# TASK BRIEF
Below is a block of entries; repeat exactly the lines starting at the line that contains "ATOM 221 C CA" and ending at the line that contains "ATOM 236 O O", both included.

# DATA PROVIDED
[Start of Attachment]

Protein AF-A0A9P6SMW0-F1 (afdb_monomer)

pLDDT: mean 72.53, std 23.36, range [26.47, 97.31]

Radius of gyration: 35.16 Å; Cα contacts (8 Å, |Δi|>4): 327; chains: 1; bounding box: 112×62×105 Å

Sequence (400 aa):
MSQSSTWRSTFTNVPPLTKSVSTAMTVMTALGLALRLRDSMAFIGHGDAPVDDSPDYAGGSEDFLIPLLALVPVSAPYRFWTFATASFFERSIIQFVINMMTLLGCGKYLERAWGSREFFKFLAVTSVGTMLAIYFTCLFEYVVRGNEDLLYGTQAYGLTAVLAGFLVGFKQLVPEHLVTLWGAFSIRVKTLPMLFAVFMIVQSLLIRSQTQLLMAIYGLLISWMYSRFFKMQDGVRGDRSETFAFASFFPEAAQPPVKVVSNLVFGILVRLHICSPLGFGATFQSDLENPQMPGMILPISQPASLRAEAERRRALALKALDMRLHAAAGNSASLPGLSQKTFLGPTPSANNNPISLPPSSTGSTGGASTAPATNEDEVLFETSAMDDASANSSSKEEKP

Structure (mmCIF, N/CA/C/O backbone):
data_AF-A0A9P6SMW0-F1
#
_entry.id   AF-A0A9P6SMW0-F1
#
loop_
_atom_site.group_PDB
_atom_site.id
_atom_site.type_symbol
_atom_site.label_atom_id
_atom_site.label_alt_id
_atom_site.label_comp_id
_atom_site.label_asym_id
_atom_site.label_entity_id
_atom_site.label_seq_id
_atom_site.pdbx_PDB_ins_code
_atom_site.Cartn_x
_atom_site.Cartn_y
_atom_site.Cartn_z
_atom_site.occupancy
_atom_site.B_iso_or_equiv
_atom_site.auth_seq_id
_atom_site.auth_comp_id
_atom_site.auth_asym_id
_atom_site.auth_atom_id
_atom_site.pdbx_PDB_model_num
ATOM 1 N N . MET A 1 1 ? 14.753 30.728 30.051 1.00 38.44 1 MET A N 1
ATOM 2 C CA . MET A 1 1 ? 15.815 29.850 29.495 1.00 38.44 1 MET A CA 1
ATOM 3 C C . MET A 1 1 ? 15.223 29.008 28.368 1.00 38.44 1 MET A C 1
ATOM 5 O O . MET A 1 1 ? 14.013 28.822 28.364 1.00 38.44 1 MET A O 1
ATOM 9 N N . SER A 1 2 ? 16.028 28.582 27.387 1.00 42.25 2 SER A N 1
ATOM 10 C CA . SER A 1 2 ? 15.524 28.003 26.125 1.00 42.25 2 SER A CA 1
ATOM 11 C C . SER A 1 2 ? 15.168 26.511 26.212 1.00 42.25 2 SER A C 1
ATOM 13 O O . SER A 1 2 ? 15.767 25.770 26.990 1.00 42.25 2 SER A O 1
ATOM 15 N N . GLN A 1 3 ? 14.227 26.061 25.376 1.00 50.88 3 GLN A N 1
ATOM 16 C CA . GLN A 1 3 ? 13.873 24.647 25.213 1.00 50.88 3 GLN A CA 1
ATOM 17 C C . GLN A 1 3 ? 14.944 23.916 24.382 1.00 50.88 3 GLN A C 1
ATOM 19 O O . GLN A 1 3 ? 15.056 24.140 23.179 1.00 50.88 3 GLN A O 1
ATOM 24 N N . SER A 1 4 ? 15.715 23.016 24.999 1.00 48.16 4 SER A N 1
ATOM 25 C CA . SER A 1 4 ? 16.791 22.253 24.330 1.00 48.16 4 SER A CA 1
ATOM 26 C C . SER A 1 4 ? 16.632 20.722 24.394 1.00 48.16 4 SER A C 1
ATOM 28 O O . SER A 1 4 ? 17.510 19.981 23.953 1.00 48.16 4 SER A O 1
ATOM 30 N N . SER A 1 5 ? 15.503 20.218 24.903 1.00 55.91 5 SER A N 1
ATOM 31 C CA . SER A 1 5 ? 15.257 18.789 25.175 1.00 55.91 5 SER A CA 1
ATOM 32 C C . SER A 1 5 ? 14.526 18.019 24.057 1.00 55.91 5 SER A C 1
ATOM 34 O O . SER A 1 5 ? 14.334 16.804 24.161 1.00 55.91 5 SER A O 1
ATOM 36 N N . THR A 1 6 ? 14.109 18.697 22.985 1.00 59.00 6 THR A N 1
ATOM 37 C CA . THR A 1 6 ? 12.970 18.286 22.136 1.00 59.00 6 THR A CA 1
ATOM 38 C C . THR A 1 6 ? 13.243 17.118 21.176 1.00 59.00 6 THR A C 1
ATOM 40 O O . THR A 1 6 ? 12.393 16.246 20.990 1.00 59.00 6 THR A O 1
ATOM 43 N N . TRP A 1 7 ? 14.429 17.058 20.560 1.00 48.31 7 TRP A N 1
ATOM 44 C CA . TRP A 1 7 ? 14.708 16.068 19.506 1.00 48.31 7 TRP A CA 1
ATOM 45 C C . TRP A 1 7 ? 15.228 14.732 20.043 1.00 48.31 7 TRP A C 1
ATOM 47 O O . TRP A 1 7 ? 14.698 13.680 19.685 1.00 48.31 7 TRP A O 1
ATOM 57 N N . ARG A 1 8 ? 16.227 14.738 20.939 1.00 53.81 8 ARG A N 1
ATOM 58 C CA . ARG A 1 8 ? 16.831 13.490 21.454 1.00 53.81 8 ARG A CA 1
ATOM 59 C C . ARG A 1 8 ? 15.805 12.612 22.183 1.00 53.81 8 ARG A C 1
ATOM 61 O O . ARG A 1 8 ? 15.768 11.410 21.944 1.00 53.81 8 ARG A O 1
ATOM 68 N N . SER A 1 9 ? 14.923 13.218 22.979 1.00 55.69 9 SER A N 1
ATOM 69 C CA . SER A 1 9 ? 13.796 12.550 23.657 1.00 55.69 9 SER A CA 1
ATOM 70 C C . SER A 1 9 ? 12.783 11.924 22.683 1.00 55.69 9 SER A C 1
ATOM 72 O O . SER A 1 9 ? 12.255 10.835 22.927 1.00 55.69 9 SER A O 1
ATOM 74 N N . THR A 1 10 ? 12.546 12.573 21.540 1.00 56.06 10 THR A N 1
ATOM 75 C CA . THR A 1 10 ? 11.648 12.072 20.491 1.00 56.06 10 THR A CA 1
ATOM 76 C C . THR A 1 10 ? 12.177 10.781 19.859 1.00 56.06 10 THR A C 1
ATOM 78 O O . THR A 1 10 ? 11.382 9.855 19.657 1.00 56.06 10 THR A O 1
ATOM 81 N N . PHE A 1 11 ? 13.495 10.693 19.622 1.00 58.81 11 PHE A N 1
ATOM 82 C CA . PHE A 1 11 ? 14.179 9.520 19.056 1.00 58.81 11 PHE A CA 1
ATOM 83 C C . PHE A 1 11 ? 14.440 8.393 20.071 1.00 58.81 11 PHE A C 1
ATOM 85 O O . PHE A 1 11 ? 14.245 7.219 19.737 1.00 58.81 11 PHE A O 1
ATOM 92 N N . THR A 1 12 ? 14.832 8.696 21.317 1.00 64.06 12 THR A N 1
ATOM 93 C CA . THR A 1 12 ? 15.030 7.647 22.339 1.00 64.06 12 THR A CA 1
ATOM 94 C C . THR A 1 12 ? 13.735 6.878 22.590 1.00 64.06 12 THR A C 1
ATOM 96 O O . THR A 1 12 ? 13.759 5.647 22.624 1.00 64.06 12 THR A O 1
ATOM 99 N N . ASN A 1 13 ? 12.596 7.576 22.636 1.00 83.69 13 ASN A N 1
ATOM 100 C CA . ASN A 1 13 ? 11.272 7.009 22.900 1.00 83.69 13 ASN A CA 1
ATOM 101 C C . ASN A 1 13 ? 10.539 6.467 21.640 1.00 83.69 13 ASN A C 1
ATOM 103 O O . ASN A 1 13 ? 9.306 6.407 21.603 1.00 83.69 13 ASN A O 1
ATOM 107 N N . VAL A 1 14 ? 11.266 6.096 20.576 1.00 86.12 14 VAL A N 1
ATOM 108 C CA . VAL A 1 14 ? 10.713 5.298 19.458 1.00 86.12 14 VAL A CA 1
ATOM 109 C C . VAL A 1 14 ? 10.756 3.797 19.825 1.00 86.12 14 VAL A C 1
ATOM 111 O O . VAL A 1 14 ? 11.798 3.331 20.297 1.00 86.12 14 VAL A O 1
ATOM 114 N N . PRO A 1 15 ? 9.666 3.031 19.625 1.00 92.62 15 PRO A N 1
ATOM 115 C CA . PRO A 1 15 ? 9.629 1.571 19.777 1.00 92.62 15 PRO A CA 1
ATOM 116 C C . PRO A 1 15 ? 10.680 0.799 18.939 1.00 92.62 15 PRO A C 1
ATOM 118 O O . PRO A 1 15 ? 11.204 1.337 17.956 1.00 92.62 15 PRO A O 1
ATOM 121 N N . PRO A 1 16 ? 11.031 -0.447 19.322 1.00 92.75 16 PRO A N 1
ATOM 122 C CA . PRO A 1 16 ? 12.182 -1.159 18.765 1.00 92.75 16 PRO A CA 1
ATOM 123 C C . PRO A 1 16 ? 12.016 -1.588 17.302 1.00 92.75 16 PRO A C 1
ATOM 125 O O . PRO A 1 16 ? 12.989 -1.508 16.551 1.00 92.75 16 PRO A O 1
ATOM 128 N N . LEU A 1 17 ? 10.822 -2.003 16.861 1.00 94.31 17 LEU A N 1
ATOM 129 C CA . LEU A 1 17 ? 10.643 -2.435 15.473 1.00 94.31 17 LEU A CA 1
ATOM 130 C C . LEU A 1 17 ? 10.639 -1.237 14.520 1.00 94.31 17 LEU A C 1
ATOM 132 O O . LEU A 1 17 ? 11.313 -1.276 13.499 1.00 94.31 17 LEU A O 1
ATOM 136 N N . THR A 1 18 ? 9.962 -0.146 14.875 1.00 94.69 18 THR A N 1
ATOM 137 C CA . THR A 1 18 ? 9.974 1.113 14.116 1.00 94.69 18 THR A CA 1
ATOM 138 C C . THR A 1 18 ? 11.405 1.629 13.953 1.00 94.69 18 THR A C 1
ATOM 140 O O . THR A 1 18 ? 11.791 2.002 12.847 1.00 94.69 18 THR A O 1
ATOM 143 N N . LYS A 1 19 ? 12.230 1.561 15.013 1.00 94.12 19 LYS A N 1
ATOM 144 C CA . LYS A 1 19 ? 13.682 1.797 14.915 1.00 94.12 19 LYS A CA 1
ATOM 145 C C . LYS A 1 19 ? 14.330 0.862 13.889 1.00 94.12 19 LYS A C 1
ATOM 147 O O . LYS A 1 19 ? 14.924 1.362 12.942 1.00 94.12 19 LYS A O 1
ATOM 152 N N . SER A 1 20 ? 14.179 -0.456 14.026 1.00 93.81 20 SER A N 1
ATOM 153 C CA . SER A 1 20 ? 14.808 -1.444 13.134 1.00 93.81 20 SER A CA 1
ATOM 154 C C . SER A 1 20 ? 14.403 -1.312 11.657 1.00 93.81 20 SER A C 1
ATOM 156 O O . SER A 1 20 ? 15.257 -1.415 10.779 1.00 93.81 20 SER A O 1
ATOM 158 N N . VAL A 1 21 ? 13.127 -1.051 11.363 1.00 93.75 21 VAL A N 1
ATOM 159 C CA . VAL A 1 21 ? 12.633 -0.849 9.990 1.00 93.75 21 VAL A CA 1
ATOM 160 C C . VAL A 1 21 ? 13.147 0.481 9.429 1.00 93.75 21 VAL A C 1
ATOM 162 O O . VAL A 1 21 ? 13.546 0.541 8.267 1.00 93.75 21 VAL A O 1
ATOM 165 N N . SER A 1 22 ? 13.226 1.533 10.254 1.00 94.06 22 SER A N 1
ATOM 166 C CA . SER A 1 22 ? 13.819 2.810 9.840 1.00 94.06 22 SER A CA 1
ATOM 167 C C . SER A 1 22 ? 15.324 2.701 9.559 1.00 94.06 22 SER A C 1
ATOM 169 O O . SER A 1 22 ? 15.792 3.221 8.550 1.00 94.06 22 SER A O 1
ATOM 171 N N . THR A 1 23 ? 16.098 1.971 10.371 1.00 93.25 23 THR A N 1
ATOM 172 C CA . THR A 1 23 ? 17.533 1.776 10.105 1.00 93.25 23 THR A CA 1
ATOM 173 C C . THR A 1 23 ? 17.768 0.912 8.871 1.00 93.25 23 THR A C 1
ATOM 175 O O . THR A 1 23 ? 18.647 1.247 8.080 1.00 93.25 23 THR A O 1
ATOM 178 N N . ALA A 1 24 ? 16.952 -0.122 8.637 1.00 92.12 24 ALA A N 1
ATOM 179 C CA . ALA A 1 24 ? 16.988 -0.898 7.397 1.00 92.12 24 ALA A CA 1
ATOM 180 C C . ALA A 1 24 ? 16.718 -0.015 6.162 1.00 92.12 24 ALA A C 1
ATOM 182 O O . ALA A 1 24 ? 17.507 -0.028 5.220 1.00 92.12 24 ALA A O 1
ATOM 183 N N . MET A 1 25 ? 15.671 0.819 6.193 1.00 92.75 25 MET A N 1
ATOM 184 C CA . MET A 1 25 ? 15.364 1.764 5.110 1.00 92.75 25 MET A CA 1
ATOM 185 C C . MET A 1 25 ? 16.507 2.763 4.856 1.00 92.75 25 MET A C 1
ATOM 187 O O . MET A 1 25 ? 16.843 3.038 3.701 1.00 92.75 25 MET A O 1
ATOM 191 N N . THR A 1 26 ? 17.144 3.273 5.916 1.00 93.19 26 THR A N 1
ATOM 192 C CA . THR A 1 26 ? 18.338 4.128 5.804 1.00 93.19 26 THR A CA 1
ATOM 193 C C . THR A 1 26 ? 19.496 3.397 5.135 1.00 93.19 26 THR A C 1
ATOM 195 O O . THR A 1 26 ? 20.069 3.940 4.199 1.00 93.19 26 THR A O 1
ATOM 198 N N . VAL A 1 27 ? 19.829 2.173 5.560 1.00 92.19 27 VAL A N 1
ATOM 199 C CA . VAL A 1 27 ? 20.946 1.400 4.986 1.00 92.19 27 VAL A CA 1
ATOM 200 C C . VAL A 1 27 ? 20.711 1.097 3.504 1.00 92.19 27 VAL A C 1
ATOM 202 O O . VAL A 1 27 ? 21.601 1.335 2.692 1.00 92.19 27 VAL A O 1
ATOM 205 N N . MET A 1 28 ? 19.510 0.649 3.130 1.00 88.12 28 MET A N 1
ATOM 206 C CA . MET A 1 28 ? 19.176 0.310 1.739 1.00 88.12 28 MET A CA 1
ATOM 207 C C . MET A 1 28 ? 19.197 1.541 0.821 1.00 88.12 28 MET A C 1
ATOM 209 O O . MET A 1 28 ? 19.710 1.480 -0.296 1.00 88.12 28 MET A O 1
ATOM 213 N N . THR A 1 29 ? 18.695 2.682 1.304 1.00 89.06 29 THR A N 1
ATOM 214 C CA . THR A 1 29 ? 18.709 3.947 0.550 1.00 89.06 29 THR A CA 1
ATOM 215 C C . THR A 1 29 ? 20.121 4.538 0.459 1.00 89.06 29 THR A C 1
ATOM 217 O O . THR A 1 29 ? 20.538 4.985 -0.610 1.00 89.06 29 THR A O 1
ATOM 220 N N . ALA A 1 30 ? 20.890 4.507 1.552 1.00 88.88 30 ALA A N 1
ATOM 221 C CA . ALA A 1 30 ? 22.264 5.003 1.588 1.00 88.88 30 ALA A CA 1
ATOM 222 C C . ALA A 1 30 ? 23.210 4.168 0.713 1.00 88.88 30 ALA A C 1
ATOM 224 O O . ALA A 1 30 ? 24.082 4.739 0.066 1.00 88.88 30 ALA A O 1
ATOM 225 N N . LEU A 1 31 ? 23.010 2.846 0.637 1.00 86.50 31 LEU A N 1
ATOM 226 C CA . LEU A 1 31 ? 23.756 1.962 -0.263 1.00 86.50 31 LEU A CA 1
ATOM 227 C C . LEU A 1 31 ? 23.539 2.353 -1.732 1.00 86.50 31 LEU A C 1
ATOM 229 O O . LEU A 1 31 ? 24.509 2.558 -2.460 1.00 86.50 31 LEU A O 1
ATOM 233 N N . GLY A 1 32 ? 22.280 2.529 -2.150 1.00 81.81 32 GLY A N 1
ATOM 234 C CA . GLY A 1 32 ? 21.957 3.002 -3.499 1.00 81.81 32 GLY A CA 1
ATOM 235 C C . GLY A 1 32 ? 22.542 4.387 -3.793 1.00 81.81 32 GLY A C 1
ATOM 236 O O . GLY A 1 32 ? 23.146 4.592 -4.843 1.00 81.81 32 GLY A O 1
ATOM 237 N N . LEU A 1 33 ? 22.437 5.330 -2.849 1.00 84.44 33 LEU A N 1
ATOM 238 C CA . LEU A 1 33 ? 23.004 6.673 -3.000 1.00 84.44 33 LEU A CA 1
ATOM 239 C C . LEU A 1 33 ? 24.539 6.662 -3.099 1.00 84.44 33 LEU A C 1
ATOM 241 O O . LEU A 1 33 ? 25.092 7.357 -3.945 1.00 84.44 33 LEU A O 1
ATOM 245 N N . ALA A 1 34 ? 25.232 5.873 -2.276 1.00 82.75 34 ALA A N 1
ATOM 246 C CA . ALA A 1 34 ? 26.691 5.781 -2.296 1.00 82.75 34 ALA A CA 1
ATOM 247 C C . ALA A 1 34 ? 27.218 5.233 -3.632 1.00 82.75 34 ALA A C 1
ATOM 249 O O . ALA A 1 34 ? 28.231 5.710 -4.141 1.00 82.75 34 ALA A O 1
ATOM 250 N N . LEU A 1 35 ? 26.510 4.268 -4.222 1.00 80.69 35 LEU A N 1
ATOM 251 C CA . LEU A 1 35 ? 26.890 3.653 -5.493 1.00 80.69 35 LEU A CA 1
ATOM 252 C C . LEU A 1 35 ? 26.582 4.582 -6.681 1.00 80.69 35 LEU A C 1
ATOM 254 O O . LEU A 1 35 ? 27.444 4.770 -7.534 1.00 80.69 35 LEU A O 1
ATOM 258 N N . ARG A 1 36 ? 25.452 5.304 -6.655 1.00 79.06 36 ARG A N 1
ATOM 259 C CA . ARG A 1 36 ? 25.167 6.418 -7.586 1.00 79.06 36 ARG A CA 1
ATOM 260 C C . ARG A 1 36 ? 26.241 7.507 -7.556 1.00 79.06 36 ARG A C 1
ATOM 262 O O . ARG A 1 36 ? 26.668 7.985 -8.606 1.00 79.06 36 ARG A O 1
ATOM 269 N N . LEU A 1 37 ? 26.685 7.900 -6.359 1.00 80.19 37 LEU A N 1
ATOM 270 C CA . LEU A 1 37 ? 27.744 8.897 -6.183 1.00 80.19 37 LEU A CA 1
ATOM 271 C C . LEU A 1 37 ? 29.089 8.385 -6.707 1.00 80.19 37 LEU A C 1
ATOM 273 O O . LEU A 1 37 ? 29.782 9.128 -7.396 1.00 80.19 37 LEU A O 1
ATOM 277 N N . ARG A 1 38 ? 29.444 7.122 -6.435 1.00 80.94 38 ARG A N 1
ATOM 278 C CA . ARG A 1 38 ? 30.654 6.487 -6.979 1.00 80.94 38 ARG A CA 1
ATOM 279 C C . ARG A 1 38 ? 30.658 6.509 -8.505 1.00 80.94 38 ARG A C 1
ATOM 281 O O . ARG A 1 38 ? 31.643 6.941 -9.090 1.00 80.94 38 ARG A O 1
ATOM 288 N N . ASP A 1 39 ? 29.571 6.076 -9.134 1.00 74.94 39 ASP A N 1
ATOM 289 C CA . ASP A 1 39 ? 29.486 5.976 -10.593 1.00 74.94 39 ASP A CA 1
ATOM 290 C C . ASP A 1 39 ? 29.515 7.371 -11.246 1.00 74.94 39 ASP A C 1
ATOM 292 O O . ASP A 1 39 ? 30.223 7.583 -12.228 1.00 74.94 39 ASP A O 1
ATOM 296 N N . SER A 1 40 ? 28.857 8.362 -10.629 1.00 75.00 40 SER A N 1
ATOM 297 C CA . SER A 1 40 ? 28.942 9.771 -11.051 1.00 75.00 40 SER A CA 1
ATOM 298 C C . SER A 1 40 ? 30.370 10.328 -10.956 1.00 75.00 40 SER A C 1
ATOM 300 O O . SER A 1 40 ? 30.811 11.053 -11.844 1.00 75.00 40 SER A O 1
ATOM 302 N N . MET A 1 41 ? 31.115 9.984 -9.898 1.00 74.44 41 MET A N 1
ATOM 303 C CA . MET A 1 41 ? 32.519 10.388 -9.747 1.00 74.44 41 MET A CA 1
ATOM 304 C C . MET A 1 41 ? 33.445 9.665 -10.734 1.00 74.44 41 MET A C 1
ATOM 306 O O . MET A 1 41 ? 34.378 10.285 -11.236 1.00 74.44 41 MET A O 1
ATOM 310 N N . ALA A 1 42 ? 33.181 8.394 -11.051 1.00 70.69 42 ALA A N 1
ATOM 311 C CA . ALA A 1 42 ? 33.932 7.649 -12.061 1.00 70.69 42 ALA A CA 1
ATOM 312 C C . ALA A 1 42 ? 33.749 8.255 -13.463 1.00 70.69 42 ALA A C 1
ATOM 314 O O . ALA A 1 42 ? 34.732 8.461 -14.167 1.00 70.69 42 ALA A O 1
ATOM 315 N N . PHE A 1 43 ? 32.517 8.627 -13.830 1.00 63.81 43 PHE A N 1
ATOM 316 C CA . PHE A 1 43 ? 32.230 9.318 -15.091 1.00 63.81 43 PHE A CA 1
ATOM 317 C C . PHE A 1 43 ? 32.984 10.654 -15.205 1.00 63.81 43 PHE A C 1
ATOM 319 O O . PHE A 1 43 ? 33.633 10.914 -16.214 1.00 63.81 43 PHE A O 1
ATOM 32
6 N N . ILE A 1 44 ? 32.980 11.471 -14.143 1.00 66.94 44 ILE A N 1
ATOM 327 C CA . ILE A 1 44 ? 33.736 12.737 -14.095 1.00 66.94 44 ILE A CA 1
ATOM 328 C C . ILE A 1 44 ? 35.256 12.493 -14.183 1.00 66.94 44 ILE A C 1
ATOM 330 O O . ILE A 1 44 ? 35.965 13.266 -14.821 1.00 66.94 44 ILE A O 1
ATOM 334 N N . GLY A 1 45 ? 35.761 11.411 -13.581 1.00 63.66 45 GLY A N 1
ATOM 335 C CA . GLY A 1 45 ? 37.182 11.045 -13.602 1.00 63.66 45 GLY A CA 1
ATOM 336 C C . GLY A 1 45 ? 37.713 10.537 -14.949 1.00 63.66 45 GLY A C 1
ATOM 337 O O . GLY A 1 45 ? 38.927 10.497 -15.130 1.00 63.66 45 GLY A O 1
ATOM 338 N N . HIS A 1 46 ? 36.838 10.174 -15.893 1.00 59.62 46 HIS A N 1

[End of Attachment]

# TASK OUTPUT
ATOM 221 C CA . ALA A 1 30 ? 22.264 5.003 1.588 1.00 88.88 30 ALA A CA 1
ATOM 222 C C . ALA A 1 30 ? 23.210 4.168 0.713 1.00 88.88 30 ALA A C 1
ATOM 224 O O . ALA A 1 30 ? 24.082 4.739 0.066 1.00 88.88 30 ALA A O 1
ATOM 225 N N . LEU A 1 31 ? 23.010 2.846 0.637 1.00 86.50 31 LEU A N 1
ATOM 226 C CA . LEU A 1 31 ? 23.756 1.962 -0.263 1.00 86.50 31 LEU A CA 1
ATOM 227 C C . LEU A 1 31 ? 23.539 2.353 -1.732 1.00 86.50 31 LEU A C 1
ATOM 229 O O . LEU A 1 31 ? 24.509 2.558 -2.460 1.00 86.50 31 LEU A O 1
ATOM 233 N N . GLY A 1 32 ? 22.280 2.529 -2.150 1.00 81.81 32 GLY A N 1
ATOM 234 C CA . GLY A 1 32 ? 21.957 3.002 -3.499 1.00 81.81 32 GLY A CA 1
ATOM 235 C C . GLY A 1 32 ? 22.542 4.387 -3.793 1.00 81.81 32 GLY A C 1
ATOM 236 O O . GLY A 1 32 ? 23.146 4.592 -4.843 1.00 81.81 32 GLY A O 1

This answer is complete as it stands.